In the category of stem/progenitor cells, bone marrow derived stem cells, adipose derived stem cells, synovial stem cells and embryonic stem cells were demonstrated to be appropriate cell choices for osteochondral regeneration [24,25]. Specific differentiation of these cells into proper lineages is achieved by incorporating relevant biomolecules into scaffolds in a specially controlled manner. For example, transforming growth factor beta1 (TGF-beta1) and transforming growth factor beta3 (TGF-beta3) are known to trigger these cells to differentiate into chondrogenic lineage, while bone morphogenic protein 2 (BMP2) can lead to osteogenic differentiaon [26-29]. Therefore, incorporating TGF-beta1 or TGF-beta3 into one side and BMP2 into the other, also coupled with the stem cells may form appropriate conditions to generate structures resembling the osteochondral interface.

Regeneration Attempts

Biomaterial/scaffold and biomolecule selection, as well as employment of appropriate cells could play significant roles in osteochondral regeneration efforts. Biomaterials are required to be biologically compatible. They should not create any adverse effects in terms of cell attachment, proliferation, morphology, membrane characteristics and cellular activity such as ECM production and expression of relevant markers. Biomolecules should contribute to the cellular activities in the direction observed in their native environment. Similarly, selected cells are expected to have properties or should have capacities to perform activities of cells present in the target tissues. Tissue regeneration may be possible at best only if these three parameters are chosen appropriately, and combined to create a synergistic effect to be able to generate structures, compositions and functions observed in native osteochondral interface.

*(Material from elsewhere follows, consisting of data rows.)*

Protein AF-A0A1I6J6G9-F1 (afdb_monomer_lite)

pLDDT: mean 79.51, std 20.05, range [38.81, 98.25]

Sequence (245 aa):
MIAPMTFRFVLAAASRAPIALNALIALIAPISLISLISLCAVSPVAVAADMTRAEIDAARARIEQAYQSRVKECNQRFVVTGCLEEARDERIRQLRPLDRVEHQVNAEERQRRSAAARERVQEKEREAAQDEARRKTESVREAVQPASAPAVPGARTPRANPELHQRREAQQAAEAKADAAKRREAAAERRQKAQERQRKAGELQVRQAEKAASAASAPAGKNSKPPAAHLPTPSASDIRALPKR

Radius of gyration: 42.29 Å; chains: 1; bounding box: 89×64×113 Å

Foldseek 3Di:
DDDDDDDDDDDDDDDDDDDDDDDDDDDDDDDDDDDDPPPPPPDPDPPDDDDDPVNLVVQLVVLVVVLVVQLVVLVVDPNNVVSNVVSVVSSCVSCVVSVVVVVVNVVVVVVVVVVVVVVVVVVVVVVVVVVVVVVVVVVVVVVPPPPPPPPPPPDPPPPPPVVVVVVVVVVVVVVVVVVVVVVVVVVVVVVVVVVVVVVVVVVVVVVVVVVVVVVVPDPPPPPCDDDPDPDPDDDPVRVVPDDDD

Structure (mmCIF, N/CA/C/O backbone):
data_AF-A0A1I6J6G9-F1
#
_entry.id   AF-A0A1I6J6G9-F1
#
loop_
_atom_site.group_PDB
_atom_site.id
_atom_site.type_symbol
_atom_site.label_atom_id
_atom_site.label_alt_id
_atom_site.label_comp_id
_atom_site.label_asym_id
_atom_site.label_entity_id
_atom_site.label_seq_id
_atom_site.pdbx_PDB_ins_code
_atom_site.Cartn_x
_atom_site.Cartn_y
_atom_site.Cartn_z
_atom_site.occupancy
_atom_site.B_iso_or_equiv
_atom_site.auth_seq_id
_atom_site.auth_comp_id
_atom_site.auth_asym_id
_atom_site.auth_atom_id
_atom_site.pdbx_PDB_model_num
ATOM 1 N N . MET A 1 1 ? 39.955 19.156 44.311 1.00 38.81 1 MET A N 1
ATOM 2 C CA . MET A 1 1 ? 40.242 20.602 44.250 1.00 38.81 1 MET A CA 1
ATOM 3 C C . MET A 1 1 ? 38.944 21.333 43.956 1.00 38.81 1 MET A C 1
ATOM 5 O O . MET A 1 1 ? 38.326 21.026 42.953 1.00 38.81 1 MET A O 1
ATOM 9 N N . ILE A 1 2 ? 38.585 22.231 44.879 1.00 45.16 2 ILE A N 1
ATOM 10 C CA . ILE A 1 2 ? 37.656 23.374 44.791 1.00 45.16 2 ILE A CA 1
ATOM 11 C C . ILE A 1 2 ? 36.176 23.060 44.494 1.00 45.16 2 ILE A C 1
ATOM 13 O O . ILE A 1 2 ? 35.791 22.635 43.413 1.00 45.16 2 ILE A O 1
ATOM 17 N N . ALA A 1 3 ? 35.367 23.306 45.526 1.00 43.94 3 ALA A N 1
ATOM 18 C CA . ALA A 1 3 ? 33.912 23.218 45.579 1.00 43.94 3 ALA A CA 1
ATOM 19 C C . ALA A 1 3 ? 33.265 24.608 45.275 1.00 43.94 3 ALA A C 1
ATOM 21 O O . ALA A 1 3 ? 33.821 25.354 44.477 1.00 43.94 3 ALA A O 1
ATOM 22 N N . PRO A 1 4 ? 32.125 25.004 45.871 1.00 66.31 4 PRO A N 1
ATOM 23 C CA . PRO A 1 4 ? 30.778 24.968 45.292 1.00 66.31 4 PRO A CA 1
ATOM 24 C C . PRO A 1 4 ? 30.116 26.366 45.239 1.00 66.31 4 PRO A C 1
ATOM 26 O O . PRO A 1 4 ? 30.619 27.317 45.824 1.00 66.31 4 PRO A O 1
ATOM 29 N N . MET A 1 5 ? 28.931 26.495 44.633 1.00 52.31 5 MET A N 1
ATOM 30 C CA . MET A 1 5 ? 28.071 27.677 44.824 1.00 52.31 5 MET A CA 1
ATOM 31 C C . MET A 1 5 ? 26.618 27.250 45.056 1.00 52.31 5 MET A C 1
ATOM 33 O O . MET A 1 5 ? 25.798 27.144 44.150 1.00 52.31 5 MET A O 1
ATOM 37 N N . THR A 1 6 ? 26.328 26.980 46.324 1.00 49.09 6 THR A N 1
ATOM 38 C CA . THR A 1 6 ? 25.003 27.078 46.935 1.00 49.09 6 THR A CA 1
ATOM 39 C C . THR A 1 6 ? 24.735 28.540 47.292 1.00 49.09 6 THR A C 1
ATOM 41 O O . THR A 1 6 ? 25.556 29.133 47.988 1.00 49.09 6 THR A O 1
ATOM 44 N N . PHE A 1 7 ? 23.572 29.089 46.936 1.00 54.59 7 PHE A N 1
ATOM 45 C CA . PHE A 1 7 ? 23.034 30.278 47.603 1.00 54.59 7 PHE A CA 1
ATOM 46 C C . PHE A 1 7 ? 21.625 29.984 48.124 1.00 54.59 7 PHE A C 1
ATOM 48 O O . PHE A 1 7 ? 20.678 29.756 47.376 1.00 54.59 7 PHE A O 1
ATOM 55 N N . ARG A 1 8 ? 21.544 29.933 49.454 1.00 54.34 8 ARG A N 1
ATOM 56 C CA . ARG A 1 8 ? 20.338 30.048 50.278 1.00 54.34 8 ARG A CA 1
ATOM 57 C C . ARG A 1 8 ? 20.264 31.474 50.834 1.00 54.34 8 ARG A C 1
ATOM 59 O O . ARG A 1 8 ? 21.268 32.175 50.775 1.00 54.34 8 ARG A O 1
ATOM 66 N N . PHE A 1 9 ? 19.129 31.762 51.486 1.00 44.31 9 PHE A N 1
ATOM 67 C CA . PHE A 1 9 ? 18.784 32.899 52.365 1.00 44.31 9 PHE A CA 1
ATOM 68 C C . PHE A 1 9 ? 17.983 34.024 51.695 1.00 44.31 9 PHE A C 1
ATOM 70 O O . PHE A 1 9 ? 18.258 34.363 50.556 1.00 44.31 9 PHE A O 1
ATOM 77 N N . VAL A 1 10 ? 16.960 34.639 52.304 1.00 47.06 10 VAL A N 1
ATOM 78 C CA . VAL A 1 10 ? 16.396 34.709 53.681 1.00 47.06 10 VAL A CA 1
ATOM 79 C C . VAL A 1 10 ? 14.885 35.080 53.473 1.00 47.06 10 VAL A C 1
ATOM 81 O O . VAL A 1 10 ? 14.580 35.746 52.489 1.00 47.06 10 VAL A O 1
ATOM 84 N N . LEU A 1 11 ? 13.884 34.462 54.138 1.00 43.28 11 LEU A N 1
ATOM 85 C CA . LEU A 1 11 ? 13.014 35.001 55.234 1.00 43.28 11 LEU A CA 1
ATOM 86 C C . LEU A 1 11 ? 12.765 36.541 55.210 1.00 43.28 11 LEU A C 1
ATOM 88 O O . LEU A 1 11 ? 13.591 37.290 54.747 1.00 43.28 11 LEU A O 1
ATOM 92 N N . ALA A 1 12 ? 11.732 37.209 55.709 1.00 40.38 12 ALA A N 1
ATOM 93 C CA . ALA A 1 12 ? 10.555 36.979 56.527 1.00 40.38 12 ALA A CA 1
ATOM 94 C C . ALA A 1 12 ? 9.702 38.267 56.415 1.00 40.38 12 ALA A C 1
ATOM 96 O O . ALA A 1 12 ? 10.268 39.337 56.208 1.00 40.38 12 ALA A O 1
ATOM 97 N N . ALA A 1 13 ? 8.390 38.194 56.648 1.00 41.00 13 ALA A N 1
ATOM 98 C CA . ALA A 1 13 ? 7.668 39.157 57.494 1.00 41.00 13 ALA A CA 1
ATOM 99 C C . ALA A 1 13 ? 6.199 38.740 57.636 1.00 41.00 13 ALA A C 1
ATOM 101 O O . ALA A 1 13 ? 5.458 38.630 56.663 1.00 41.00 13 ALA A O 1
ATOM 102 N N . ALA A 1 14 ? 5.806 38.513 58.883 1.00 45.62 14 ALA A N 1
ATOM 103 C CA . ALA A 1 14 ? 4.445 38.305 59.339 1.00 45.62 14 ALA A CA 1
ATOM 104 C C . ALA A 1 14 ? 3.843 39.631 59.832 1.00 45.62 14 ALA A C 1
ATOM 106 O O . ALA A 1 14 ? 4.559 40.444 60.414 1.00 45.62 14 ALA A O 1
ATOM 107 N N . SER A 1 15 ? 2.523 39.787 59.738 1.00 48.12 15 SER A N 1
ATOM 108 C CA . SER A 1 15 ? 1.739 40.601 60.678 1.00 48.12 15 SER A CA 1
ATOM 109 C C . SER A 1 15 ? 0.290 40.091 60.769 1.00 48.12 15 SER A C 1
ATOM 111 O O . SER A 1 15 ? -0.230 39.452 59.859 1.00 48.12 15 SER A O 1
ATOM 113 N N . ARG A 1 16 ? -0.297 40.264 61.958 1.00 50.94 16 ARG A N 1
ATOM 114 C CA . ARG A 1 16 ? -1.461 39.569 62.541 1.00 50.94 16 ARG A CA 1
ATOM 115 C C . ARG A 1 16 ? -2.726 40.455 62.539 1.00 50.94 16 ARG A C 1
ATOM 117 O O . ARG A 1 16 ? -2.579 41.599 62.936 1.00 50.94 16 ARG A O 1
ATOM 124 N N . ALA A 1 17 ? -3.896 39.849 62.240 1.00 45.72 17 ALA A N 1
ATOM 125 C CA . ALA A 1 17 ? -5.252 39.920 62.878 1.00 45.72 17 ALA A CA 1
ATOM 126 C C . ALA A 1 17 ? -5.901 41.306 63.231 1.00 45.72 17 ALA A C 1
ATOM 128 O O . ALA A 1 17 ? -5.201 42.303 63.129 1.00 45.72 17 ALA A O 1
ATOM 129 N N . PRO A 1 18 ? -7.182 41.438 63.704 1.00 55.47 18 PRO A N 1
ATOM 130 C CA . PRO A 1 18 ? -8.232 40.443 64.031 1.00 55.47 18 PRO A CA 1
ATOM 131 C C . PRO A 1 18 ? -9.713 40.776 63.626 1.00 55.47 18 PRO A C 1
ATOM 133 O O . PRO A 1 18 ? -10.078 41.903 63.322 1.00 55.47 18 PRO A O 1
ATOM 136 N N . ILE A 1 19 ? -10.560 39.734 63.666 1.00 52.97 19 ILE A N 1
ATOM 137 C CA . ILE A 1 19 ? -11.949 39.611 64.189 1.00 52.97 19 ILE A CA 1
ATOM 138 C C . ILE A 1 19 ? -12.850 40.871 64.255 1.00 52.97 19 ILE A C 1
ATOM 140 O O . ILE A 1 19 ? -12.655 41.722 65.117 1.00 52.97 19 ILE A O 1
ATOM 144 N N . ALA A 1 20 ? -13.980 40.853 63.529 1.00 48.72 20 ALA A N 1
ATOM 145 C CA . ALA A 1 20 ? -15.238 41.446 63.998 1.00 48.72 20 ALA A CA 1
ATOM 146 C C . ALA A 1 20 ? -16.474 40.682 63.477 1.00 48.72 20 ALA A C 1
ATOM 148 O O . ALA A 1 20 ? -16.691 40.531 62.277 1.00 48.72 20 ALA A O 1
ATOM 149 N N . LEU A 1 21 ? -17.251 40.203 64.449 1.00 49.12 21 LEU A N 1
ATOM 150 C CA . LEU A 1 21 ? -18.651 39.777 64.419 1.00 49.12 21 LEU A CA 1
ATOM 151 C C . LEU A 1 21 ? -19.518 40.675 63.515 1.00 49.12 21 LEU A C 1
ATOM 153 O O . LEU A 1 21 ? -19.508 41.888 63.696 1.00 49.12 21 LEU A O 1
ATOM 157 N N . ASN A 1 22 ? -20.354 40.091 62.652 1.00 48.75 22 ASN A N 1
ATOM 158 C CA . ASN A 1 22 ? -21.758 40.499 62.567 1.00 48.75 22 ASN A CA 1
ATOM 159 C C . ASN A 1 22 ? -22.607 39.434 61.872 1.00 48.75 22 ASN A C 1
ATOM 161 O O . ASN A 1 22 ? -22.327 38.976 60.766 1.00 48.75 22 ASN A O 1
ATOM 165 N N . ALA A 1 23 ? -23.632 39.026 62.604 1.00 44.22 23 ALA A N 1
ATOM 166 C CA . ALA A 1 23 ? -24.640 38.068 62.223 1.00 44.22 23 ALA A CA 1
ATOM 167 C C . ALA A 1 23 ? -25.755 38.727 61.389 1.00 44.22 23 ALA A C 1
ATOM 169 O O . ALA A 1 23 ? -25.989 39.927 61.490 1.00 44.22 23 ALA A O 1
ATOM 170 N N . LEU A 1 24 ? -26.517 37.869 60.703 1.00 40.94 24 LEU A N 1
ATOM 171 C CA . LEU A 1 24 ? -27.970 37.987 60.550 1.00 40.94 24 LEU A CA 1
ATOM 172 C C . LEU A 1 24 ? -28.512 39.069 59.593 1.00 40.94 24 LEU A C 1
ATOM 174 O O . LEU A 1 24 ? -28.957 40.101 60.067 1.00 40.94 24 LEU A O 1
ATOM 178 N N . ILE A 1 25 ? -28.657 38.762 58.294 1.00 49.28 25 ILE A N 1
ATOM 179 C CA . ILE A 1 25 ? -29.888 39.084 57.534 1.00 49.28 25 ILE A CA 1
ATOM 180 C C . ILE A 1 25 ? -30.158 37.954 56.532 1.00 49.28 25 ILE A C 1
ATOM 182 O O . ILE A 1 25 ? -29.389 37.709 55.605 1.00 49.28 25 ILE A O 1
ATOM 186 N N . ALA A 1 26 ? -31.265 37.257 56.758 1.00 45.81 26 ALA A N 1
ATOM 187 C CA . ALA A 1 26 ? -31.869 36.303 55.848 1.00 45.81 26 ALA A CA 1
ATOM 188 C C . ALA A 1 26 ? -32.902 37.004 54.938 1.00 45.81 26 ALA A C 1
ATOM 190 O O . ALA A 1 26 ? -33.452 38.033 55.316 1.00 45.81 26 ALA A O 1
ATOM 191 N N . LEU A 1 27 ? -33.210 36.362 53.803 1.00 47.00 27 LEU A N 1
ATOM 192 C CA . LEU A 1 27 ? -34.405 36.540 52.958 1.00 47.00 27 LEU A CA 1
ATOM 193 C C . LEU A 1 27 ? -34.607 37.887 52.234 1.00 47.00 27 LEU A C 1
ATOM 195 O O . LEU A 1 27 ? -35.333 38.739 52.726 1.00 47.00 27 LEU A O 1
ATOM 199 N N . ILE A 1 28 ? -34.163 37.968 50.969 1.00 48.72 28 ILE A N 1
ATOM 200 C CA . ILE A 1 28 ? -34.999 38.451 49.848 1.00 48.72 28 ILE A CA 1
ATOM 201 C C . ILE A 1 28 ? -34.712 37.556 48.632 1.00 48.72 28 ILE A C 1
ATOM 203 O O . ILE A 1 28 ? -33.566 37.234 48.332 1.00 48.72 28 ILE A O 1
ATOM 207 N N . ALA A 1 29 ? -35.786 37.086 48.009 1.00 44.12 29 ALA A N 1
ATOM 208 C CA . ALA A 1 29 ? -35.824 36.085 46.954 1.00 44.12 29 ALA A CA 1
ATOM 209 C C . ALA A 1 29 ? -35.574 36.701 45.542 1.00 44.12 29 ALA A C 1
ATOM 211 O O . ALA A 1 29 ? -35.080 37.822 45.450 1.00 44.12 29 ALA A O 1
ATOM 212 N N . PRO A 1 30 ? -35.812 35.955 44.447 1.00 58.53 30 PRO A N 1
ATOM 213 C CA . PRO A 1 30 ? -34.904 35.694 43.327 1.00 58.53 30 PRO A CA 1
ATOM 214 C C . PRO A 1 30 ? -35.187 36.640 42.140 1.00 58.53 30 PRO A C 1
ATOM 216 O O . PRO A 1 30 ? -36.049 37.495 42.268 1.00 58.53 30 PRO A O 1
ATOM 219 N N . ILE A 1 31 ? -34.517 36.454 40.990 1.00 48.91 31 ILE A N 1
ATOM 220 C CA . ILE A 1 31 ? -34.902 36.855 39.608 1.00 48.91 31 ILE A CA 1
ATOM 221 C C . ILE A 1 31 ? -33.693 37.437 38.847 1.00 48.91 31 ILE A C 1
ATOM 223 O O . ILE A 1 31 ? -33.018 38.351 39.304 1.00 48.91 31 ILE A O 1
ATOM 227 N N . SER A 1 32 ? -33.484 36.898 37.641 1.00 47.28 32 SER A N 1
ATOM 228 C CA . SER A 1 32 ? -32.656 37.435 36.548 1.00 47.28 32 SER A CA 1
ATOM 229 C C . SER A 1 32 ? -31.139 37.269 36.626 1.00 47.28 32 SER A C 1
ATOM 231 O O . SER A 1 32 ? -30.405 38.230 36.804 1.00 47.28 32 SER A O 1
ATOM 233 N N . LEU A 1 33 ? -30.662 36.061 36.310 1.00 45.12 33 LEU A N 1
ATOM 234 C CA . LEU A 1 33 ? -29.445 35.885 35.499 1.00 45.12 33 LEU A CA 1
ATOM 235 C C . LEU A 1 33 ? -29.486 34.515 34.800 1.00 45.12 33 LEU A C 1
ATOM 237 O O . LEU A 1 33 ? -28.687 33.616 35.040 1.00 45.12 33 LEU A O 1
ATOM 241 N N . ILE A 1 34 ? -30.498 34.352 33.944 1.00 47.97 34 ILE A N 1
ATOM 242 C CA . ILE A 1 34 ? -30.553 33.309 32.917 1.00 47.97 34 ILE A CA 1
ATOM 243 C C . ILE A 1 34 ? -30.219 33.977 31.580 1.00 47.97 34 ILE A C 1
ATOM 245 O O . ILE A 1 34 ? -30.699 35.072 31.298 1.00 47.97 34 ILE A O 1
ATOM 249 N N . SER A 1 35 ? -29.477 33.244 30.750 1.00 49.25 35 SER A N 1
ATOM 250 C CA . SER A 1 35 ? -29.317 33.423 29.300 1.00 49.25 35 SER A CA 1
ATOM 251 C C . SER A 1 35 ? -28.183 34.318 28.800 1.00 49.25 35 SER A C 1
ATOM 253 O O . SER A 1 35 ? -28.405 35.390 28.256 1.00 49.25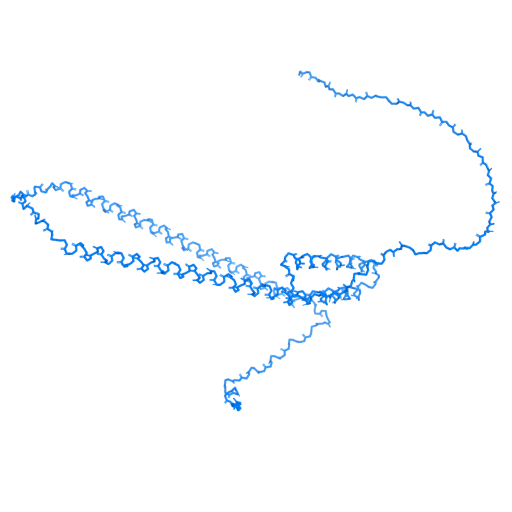 35 SER A O 1
ATOM 255 N N . LEU A 1 36 ? -26.960 33.780 28.853 1.00 47.91 36 LEU A N 1
ATOM 256 C CA . LEU A 1 36 ? -25.964 33.935 27.781 1.00 47.91 36 LEU A CA 1
ATOM 257 C C . LEU A 1 36 ? -25.007 32.727 27.772 1.00 47.91 36 LEU A C 1
ATOM 259 O O . LEU A 1 36 ? -23.788 32.856 27.759 1.00 47.91 36 LEU A O 1
ATOM 263 N N . ILE A 1 37 ? -25.566 31.512 27.782 1.00 55.28 37 ILE A N 1
ATOM 264 C CA . ILE A 1 37 ? -24.819 30.336 27.322 1.00 55.28 37 ILE A CA 1
ATOM 265 C C . ILE A 1 37 ? -25.101 30.243 25.832 1.00 55.28 37 ILE A C 1
ATOM 267 O O . ILE A 1 37 ? -26.179 29.828 25.410 1.00 55.28 37 ILE A O 1
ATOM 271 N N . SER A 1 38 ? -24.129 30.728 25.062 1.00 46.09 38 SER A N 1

Biomaterial/scaffold design targeting osteochondral interface regeneration could be classified as homogeneous (first generation), compartmentalized (second generation), and graded (third generation) scaffolds. Although, the first two generation scaffolds are still widely investigated due to their ease of design/manufacture and simplicity in terms of composition and structure, the third generation graded scaffolds are now more prevalent due to their bio mimicry. These scaffolds could be designed to contain multiple biomolecules positioned into the scaffold in a controlled fashion, and to release these biofactors in a time-dependent manner to also serve as controlled delivery devices. Such scaffolds were successfully employed for interface regenerative engineering studies both in vitro and in vivo [6,7,28]. These investigations revealed that when the right cells are used in conjunction with an appropriate scaffold and/or scaffold bio factors combination choice, native osteochondral interface could be approximated both biologically and physically.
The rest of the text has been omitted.